═══ Material provided

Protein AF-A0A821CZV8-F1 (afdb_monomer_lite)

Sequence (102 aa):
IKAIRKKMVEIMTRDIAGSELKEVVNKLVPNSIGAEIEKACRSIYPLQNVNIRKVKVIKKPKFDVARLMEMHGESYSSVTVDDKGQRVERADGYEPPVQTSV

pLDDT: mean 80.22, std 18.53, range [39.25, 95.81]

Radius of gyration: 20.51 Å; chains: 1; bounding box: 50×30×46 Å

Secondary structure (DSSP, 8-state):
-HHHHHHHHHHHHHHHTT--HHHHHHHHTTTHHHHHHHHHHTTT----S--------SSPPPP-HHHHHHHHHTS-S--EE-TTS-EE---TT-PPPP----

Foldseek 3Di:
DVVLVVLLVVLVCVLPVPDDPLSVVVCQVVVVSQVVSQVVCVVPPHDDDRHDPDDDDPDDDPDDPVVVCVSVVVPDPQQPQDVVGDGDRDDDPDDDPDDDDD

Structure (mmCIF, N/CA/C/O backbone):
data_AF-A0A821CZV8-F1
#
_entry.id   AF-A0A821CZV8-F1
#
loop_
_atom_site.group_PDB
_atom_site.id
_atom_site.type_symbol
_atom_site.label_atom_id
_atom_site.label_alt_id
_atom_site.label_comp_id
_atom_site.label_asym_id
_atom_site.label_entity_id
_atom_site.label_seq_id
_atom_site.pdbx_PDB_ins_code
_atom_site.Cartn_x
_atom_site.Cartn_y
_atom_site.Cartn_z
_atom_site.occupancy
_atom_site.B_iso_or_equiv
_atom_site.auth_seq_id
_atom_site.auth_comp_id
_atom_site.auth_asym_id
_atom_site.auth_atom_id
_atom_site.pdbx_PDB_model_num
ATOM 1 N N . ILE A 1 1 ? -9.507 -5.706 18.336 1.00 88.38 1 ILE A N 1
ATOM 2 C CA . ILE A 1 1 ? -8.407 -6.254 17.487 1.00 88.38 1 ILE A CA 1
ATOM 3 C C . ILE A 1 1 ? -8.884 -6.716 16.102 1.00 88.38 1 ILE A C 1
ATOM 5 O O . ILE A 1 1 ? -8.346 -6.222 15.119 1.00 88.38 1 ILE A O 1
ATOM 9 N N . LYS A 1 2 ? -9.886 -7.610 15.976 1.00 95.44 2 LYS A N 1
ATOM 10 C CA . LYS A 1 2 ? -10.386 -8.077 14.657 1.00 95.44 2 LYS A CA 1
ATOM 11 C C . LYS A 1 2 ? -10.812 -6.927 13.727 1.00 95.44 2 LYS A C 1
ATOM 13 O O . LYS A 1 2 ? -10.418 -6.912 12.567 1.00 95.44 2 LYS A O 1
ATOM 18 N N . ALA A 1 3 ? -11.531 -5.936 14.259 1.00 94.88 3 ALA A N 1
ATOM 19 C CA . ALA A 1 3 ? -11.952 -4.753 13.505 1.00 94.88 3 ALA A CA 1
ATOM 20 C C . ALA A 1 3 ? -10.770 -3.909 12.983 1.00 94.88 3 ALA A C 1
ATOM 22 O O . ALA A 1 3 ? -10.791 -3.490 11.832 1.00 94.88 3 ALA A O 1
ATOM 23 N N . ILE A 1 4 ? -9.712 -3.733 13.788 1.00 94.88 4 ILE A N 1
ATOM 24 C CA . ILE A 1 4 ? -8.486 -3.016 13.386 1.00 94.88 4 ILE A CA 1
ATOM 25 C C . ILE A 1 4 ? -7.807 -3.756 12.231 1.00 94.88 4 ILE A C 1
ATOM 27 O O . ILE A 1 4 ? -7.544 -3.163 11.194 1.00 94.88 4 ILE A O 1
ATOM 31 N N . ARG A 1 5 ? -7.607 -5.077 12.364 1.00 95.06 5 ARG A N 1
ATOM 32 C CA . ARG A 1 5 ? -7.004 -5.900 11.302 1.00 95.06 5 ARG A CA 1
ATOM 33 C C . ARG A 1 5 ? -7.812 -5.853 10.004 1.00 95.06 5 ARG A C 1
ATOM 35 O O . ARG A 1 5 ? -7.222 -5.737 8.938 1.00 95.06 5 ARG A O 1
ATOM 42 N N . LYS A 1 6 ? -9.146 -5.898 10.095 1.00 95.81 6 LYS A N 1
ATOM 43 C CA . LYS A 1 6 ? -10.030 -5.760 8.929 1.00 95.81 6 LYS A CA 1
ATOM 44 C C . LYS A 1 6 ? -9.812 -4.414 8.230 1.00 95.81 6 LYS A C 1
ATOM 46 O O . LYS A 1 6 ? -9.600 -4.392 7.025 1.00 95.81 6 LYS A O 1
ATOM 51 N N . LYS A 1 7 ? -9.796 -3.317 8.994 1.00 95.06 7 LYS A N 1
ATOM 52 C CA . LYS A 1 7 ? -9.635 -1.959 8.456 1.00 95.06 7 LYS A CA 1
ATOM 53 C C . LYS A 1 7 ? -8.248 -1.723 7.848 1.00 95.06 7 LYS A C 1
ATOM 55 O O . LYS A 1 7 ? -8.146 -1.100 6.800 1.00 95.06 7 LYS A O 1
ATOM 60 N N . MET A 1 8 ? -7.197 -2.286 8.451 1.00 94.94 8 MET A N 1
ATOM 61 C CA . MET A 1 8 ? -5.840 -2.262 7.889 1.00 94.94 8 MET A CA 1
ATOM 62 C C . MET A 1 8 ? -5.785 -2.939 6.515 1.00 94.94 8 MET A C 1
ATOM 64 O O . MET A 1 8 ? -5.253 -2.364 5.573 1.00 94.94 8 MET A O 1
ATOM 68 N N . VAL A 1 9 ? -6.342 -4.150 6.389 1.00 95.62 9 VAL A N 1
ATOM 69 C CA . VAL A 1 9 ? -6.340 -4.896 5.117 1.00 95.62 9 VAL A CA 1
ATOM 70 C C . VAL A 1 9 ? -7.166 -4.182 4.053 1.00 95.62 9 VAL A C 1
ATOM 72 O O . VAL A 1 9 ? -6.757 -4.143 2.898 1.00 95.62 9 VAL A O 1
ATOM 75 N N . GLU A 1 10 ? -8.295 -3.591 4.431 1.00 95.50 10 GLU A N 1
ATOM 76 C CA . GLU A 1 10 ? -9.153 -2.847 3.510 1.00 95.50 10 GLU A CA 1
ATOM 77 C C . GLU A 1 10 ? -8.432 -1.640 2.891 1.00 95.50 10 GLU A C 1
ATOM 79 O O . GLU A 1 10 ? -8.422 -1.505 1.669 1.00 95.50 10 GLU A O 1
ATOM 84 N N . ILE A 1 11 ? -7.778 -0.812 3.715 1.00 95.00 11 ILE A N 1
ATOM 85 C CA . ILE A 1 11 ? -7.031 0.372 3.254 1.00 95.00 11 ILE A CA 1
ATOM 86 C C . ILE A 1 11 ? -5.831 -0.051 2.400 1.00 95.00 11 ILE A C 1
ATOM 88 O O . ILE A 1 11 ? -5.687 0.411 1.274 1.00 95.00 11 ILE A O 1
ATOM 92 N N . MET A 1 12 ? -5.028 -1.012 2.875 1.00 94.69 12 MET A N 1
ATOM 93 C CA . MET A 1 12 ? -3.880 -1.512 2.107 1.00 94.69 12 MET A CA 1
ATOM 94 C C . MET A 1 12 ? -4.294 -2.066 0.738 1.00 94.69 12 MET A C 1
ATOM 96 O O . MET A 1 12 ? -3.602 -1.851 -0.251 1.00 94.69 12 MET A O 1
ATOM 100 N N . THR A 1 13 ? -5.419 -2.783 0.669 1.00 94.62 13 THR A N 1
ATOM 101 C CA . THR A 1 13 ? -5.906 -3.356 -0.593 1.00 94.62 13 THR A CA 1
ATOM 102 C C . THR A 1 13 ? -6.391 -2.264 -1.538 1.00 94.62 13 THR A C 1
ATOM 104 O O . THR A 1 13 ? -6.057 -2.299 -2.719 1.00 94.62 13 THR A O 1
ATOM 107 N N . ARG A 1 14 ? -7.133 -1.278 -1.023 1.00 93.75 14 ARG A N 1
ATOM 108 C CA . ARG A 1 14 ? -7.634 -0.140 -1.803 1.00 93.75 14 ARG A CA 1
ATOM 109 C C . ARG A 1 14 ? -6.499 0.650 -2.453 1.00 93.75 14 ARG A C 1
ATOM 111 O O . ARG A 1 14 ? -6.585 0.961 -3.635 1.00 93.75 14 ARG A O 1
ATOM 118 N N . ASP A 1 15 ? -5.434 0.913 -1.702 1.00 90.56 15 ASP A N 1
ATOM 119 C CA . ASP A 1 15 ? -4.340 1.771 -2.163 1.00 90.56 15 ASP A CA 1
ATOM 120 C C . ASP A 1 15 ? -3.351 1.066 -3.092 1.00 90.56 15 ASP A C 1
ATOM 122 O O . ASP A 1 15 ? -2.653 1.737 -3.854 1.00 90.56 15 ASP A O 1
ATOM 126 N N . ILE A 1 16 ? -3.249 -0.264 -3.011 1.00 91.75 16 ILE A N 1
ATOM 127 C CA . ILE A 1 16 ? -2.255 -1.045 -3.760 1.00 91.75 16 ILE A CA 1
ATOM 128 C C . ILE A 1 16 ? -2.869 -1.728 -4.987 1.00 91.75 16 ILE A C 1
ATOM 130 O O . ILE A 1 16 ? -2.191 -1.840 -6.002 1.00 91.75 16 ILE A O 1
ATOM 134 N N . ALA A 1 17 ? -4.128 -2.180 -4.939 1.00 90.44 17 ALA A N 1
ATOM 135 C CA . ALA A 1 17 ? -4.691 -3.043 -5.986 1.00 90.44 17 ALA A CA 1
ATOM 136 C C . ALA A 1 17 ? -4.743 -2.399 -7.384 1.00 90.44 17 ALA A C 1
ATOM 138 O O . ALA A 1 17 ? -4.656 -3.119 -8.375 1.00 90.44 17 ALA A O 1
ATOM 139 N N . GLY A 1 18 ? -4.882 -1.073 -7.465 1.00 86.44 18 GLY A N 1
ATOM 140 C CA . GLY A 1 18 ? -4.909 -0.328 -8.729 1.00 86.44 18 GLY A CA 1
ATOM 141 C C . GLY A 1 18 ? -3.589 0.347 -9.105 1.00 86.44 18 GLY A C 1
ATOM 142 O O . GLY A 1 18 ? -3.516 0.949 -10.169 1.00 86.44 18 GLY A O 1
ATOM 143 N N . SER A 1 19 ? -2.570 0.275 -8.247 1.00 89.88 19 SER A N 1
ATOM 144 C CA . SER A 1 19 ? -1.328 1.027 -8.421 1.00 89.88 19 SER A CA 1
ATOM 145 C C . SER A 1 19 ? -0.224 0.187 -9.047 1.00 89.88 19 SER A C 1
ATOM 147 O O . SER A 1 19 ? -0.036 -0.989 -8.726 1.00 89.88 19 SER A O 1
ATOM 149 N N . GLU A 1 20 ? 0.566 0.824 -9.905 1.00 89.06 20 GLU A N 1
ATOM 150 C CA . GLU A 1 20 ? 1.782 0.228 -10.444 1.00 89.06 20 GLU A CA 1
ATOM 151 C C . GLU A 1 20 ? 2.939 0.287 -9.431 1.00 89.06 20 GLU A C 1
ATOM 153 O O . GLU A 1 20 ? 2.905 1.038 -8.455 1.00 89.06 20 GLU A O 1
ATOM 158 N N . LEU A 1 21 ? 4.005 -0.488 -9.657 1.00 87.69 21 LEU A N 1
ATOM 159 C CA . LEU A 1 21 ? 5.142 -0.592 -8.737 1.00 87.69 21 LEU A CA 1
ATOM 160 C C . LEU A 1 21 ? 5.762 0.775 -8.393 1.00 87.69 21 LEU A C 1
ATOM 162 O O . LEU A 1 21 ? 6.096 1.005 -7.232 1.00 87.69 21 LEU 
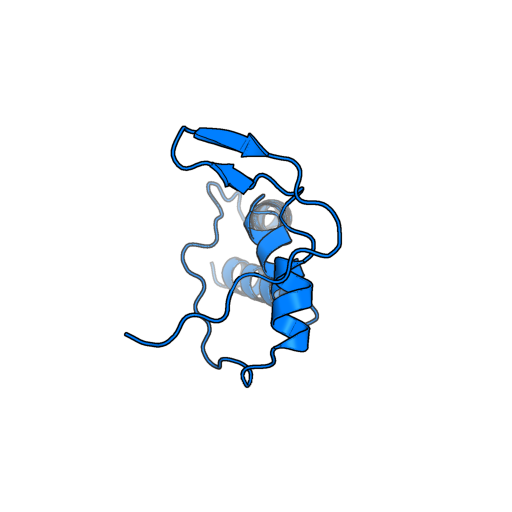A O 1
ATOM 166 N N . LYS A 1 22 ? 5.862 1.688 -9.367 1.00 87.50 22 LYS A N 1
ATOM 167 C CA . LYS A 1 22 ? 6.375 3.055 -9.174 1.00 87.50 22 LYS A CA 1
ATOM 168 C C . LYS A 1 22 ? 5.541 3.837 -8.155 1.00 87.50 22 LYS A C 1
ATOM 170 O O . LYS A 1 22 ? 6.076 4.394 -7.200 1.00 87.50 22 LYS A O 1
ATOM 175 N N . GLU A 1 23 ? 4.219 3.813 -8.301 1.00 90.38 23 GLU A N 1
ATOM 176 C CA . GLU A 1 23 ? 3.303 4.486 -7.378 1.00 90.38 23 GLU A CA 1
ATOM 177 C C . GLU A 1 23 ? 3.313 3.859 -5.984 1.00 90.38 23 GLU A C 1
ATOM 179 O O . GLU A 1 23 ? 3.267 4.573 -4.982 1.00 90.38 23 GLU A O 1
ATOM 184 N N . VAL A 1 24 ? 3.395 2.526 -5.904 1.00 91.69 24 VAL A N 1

══════

Considering only the material above, set down every line from the one with "ATOM 35 O O" to the one with "ATOM 44 C C", inclusive, exactly as written.

ATOM 35 O O . ARG A 1 5 ? -7.222 -5.737 8.938 1.00 95.06 5 ARG A O 1
ATOM 42 N N . LYS A 1 6 ? -9.146 -5.898 10.095 1.00 95.81 6 LYS A N 1
ATOM 43 C CA . LYS A 1 6 ? -10.030 -5.760 8.929 1.00 95.81 6 LYS A CA 1
ATOM 44 C C . LYS A 1 6 ? -9.812 -4.414 8.230 1.00 95.81 6 LYS A C 1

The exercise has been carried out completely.